For the listing that follows, report how many lines contain the string "gyration", giving the number alone.

### [WORKING DATA]
[Start of Attachment]
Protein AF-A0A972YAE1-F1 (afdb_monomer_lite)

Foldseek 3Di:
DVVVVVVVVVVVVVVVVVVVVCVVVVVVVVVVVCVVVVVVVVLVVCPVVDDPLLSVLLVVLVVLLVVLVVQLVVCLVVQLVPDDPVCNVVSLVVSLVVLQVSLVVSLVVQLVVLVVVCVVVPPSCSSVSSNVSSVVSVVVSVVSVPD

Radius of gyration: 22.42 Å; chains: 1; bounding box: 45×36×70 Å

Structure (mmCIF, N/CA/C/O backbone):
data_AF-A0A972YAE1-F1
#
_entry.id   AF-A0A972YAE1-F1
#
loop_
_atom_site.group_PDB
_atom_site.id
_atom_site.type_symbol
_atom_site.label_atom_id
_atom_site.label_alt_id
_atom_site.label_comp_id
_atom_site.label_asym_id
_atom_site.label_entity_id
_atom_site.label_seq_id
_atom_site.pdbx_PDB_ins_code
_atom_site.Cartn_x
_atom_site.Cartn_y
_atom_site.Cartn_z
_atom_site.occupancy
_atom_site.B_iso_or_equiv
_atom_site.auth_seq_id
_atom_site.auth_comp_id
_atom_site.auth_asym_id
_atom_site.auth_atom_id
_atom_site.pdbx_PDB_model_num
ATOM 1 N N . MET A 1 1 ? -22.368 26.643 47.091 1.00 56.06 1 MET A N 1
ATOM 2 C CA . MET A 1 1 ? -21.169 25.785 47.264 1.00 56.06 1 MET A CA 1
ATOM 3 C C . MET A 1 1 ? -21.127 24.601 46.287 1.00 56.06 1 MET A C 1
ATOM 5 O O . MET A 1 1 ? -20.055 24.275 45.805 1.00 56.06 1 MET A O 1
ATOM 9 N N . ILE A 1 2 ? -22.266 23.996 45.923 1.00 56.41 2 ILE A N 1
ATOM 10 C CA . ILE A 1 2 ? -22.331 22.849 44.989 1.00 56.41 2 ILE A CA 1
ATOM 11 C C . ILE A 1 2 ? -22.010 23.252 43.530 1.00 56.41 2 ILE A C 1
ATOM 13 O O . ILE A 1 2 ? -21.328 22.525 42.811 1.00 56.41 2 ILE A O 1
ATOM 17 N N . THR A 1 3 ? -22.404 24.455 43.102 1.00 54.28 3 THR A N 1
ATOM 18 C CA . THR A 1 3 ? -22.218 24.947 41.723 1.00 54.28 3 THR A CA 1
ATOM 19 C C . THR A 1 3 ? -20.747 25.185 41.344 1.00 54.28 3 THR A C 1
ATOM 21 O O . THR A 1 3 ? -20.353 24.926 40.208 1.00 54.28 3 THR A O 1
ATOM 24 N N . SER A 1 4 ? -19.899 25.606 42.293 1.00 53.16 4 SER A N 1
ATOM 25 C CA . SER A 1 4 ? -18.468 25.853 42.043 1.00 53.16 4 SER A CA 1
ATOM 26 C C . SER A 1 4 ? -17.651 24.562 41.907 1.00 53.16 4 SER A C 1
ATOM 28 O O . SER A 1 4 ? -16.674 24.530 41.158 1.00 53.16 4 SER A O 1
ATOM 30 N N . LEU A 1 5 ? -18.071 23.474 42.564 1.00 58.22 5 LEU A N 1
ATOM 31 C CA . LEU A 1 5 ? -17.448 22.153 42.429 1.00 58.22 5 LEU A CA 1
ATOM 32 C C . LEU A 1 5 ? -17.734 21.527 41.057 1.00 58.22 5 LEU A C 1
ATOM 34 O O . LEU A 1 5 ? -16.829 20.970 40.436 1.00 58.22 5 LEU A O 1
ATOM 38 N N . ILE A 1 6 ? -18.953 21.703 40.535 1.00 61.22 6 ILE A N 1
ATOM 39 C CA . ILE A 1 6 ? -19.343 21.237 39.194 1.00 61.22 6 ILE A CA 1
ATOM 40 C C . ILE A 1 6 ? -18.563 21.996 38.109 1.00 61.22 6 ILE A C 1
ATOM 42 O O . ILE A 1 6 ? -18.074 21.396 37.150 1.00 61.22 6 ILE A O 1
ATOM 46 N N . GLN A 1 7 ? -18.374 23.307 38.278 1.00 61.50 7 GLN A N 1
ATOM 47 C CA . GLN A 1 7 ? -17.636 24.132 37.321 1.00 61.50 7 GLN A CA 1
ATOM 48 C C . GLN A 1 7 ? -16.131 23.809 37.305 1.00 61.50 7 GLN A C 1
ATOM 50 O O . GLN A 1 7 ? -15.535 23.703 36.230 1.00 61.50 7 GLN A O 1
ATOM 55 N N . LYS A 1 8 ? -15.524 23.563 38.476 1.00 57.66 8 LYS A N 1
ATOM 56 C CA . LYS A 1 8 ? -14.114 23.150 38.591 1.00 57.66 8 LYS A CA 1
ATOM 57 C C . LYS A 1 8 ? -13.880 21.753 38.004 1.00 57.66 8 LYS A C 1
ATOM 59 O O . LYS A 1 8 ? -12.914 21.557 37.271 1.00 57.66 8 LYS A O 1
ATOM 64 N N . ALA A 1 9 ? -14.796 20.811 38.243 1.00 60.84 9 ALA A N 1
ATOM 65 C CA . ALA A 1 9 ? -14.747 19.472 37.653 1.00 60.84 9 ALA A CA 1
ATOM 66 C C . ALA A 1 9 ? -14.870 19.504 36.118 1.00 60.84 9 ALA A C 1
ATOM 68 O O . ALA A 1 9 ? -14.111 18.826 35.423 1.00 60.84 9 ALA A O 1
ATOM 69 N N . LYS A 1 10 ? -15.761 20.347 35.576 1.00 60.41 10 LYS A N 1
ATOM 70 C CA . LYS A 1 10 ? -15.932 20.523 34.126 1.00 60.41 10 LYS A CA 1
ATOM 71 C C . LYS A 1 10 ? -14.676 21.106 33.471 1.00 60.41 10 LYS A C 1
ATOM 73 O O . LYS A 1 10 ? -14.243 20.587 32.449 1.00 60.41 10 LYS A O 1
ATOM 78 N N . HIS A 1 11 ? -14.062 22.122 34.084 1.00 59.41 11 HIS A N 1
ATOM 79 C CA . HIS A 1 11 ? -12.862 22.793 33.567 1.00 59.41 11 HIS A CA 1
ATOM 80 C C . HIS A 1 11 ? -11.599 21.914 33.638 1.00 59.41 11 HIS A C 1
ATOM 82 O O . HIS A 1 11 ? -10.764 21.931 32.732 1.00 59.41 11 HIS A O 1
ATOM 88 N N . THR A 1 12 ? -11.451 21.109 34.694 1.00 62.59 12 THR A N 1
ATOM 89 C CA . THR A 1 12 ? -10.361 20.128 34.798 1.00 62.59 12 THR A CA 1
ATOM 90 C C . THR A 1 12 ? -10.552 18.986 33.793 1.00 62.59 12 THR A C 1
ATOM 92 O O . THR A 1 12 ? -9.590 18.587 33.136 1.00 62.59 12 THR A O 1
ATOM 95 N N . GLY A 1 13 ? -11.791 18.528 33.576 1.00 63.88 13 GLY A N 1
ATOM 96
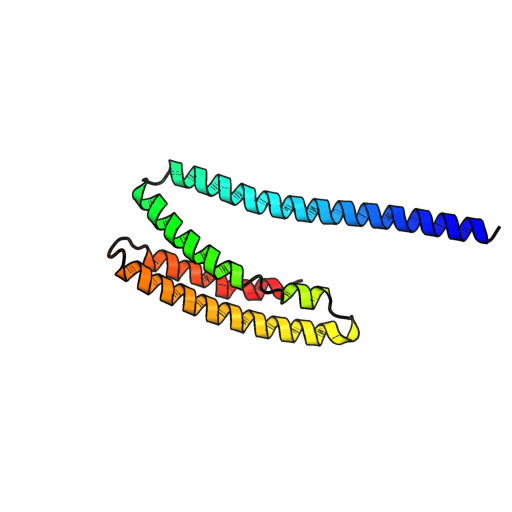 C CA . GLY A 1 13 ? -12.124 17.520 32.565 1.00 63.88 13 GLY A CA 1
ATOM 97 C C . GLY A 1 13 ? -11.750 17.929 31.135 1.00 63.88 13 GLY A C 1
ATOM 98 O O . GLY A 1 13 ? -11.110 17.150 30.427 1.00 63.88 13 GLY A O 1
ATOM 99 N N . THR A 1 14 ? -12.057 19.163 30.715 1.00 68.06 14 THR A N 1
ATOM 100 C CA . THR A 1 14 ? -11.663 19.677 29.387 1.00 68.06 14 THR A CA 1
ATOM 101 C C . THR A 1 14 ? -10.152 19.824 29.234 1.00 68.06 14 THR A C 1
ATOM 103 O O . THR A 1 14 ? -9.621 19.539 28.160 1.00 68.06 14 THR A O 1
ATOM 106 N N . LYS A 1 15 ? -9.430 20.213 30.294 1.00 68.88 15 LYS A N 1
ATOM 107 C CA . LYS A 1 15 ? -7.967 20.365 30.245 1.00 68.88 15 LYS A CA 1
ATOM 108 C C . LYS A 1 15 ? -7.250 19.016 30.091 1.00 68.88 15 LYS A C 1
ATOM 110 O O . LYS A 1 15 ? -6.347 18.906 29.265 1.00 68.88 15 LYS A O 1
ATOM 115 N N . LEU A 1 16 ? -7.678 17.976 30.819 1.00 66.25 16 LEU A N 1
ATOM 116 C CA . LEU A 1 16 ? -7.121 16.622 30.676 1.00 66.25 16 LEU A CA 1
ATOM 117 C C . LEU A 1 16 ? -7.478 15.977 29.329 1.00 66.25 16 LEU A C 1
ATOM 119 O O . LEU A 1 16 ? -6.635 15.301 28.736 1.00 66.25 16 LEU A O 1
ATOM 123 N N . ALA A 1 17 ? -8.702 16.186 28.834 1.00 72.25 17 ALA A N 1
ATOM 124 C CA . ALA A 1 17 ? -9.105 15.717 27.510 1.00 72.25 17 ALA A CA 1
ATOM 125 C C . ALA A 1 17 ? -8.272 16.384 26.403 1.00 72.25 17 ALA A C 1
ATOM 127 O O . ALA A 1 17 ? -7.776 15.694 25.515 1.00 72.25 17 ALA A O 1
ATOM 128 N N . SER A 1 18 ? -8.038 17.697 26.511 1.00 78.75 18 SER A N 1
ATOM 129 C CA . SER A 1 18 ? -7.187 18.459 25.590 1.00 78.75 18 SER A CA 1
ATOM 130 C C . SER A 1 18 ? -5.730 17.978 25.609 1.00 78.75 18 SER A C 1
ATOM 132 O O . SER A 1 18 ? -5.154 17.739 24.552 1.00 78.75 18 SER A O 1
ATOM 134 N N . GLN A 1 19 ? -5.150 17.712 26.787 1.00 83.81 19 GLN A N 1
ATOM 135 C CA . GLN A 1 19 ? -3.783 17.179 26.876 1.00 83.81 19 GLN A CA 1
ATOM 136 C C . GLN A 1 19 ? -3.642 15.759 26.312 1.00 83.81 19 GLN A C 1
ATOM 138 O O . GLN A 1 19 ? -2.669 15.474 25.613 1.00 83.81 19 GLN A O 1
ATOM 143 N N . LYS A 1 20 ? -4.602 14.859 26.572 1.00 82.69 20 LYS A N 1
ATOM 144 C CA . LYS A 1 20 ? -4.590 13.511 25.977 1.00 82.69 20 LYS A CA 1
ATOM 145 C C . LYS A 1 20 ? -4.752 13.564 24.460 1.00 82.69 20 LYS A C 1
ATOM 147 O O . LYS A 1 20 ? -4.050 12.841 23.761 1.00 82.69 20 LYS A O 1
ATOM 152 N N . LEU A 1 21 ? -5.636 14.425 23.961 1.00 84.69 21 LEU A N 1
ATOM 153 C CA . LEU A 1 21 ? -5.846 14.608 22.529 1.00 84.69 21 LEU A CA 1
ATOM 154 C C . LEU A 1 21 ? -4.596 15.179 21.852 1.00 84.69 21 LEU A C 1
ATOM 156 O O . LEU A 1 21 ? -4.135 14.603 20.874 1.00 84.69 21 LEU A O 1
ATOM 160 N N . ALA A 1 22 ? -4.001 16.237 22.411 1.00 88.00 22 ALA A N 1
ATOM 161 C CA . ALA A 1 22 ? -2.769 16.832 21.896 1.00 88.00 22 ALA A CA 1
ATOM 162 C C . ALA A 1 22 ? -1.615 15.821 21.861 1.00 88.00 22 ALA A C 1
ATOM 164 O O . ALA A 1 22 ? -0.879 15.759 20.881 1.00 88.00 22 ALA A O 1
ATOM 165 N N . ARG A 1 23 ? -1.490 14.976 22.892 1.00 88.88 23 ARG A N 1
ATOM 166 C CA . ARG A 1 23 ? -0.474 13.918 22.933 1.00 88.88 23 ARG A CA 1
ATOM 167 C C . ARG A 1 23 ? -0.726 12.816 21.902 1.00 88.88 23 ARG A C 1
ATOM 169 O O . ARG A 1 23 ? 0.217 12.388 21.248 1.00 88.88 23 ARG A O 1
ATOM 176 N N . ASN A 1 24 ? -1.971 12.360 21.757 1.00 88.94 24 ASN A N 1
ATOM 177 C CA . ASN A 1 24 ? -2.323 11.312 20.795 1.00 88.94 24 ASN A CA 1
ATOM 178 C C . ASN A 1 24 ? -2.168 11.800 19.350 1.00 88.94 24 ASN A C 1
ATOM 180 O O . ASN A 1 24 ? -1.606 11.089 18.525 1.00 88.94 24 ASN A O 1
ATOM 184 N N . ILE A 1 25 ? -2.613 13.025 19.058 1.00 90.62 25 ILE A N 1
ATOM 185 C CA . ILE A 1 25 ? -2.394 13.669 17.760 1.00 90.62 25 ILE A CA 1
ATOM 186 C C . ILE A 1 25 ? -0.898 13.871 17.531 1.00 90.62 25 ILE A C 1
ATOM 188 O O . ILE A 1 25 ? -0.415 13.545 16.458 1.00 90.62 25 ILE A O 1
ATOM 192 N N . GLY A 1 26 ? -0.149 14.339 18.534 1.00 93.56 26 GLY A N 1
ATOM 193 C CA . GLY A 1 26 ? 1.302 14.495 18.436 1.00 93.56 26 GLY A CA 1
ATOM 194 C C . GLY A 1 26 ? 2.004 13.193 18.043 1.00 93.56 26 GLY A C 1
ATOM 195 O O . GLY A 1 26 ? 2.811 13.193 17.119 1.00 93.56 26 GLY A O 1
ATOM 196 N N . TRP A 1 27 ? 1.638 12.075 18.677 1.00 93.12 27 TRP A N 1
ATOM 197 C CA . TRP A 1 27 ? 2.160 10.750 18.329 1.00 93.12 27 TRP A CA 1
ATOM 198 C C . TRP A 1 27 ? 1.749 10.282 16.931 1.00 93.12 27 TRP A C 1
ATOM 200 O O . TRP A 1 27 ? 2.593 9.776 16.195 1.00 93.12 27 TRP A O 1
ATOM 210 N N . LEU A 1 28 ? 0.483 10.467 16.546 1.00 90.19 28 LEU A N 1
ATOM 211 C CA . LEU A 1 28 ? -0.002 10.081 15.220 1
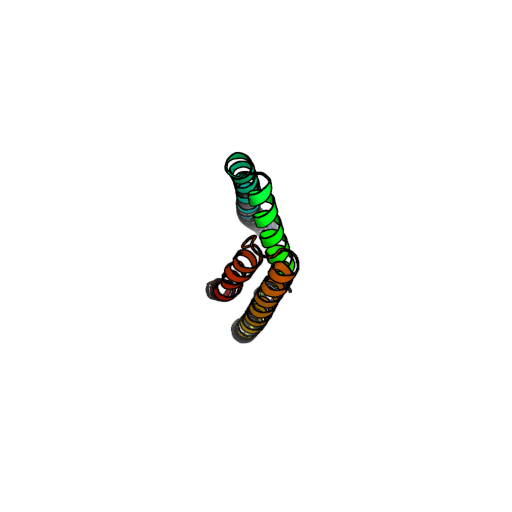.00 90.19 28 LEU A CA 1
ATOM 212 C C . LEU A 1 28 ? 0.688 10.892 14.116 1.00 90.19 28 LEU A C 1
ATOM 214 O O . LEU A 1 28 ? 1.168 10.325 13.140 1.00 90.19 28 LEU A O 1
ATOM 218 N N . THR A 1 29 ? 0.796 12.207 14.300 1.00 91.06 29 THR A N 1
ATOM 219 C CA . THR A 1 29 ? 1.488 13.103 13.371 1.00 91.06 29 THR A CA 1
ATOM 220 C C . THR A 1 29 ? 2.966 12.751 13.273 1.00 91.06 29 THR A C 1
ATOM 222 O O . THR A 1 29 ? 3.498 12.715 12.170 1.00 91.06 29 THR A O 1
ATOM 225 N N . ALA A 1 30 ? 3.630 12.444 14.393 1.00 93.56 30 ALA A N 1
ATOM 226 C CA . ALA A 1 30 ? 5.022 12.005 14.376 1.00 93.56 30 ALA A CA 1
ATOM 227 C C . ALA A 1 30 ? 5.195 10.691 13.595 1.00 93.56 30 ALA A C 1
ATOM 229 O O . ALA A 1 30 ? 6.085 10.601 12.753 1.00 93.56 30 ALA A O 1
[End of Attachment]
[Start of Attachment]
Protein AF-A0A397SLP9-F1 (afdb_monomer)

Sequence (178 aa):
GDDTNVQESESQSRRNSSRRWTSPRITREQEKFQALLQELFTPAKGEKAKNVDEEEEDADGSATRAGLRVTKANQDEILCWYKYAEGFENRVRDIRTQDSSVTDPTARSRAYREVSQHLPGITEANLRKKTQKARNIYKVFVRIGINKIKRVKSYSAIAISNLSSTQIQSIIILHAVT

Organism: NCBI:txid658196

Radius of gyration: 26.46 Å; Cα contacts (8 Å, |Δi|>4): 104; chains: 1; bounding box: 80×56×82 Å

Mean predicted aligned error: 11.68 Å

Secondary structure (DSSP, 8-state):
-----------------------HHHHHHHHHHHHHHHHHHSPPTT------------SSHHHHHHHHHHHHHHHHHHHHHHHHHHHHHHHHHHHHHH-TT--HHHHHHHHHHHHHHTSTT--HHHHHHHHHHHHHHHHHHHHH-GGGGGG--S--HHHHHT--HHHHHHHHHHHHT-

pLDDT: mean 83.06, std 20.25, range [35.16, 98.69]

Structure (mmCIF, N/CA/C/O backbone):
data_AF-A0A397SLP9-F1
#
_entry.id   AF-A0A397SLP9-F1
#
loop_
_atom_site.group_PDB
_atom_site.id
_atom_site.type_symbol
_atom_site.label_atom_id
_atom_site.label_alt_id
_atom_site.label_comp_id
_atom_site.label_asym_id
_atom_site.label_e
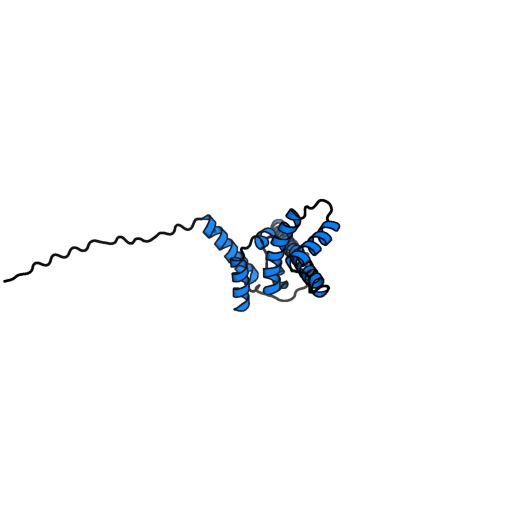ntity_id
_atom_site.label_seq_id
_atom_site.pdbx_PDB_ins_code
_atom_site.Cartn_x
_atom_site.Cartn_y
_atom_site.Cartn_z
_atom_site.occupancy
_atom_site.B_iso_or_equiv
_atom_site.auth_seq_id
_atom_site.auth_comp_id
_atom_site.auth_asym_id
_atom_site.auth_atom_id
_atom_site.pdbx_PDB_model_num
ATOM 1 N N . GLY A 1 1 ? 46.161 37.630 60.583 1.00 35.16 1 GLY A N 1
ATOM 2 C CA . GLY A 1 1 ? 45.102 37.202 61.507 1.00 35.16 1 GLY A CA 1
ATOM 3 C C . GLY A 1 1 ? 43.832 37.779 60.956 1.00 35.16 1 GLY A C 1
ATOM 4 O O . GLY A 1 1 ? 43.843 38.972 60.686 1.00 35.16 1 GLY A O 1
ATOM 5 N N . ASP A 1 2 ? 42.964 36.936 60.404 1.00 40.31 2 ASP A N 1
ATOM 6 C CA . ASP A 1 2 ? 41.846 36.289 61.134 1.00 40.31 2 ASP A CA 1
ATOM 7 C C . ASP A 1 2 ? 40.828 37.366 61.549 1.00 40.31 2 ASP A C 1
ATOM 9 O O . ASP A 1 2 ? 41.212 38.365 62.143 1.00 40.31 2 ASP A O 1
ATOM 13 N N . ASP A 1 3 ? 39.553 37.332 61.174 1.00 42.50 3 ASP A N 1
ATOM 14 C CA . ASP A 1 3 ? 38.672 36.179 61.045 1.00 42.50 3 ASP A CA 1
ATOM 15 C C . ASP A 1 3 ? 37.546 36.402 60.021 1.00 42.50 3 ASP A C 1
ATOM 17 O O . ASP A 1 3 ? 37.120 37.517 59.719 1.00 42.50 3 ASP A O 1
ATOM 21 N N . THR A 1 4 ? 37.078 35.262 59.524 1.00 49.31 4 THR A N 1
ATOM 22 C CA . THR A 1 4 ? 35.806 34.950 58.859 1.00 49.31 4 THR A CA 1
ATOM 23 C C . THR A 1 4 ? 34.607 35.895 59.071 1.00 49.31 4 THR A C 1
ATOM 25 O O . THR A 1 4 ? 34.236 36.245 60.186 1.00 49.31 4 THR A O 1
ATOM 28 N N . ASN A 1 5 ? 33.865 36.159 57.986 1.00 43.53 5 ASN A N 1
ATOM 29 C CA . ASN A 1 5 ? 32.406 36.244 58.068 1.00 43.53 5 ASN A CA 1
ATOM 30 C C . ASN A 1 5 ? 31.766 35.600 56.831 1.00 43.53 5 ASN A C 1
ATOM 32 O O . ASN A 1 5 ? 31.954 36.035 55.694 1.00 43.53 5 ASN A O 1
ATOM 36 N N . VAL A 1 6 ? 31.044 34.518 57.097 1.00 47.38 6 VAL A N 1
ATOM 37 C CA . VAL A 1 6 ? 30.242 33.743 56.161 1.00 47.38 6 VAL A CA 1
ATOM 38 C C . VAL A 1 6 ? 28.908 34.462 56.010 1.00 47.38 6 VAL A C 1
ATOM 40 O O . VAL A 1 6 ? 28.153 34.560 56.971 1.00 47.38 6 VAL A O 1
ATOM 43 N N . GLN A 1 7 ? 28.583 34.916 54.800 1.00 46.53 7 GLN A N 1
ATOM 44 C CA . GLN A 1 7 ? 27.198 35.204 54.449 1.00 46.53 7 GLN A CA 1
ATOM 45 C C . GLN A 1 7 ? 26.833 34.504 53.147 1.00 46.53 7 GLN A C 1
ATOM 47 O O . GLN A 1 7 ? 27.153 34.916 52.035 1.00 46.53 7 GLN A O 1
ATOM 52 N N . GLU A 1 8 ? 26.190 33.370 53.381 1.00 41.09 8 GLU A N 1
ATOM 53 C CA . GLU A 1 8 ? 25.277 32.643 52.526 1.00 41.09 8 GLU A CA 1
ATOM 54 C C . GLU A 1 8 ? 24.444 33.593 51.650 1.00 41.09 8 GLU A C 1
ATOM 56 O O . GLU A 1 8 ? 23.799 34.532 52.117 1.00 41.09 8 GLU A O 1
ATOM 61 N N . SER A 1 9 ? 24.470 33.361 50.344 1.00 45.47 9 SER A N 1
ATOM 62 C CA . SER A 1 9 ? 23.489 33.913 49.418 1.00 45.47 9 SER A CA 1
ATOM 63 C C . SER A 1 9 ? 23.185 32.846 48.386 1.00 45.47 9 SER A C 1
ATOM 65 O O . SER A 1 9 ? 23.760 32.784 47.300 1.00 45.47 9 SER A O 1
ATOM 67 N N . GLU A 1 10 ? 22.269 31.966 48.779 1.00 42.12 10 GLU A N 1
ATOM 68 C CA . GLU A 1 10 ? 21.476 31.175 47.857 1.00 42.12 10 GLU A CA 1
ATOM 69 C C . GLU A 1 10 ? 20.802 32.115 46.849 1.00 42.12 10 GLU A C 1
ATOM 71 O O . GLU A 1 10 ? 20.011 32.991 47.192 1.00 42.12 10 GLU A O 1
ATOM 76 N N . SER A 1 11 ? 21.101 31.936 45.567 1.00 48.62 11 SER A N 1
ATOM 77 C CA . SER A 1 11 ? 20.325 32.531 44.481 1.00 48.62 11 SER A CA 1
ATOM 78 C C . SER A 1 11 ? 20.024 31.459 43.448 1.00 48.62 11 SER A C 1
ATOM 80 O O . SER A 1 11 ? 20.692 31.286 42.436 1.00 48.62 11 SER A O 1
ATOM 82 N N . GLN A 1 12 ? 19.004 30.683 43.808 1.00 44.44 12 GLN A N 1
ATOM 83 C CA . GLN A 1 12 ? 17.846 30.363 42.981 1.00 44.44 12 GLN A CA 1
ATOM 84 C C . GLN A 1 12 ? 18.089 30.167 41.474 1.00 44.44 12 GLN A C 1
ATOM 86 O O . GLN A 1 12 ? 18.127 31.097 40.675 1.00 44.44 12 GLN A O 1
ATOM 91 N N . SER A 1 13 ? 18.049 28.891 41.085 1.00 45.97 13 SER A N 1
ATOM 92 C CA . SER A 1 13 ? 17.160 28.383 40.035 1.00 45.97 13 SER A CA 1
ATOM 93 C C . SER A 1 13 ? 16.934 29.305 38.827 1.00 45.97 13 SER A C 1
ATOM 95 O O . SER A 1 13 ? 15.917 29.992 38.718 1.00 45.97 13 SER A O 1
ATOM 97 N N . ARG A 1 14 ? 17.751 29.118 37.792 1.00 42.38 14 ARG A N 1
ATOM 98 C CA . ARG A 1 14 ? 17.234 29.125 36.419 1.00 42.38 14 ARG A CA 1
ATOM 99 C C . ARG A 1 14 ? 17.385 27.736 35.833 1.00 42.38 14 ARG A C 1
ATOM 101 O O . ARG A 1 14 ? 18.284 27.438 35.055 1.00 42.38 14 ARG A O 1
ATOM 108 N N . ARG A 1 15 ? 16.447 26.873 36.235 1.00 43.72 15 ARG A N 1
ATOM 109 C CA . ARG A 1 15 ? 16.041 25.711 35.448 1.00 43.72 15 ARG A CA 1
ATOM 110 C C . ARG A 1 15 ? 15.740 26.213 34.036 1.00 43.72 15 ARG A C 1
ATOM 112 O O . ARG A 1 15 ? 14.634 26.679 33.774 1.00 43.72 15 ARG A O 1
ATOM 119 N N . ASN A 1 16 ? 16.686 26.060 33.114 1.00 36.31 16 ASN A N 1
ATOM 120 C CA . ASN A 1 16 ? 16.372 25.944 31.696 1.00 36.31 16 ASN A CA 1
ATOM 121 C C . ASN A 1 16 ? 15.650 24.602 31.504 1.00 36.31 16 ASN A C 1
[End of Attachment]
### [EXERCISE ANSWER]
2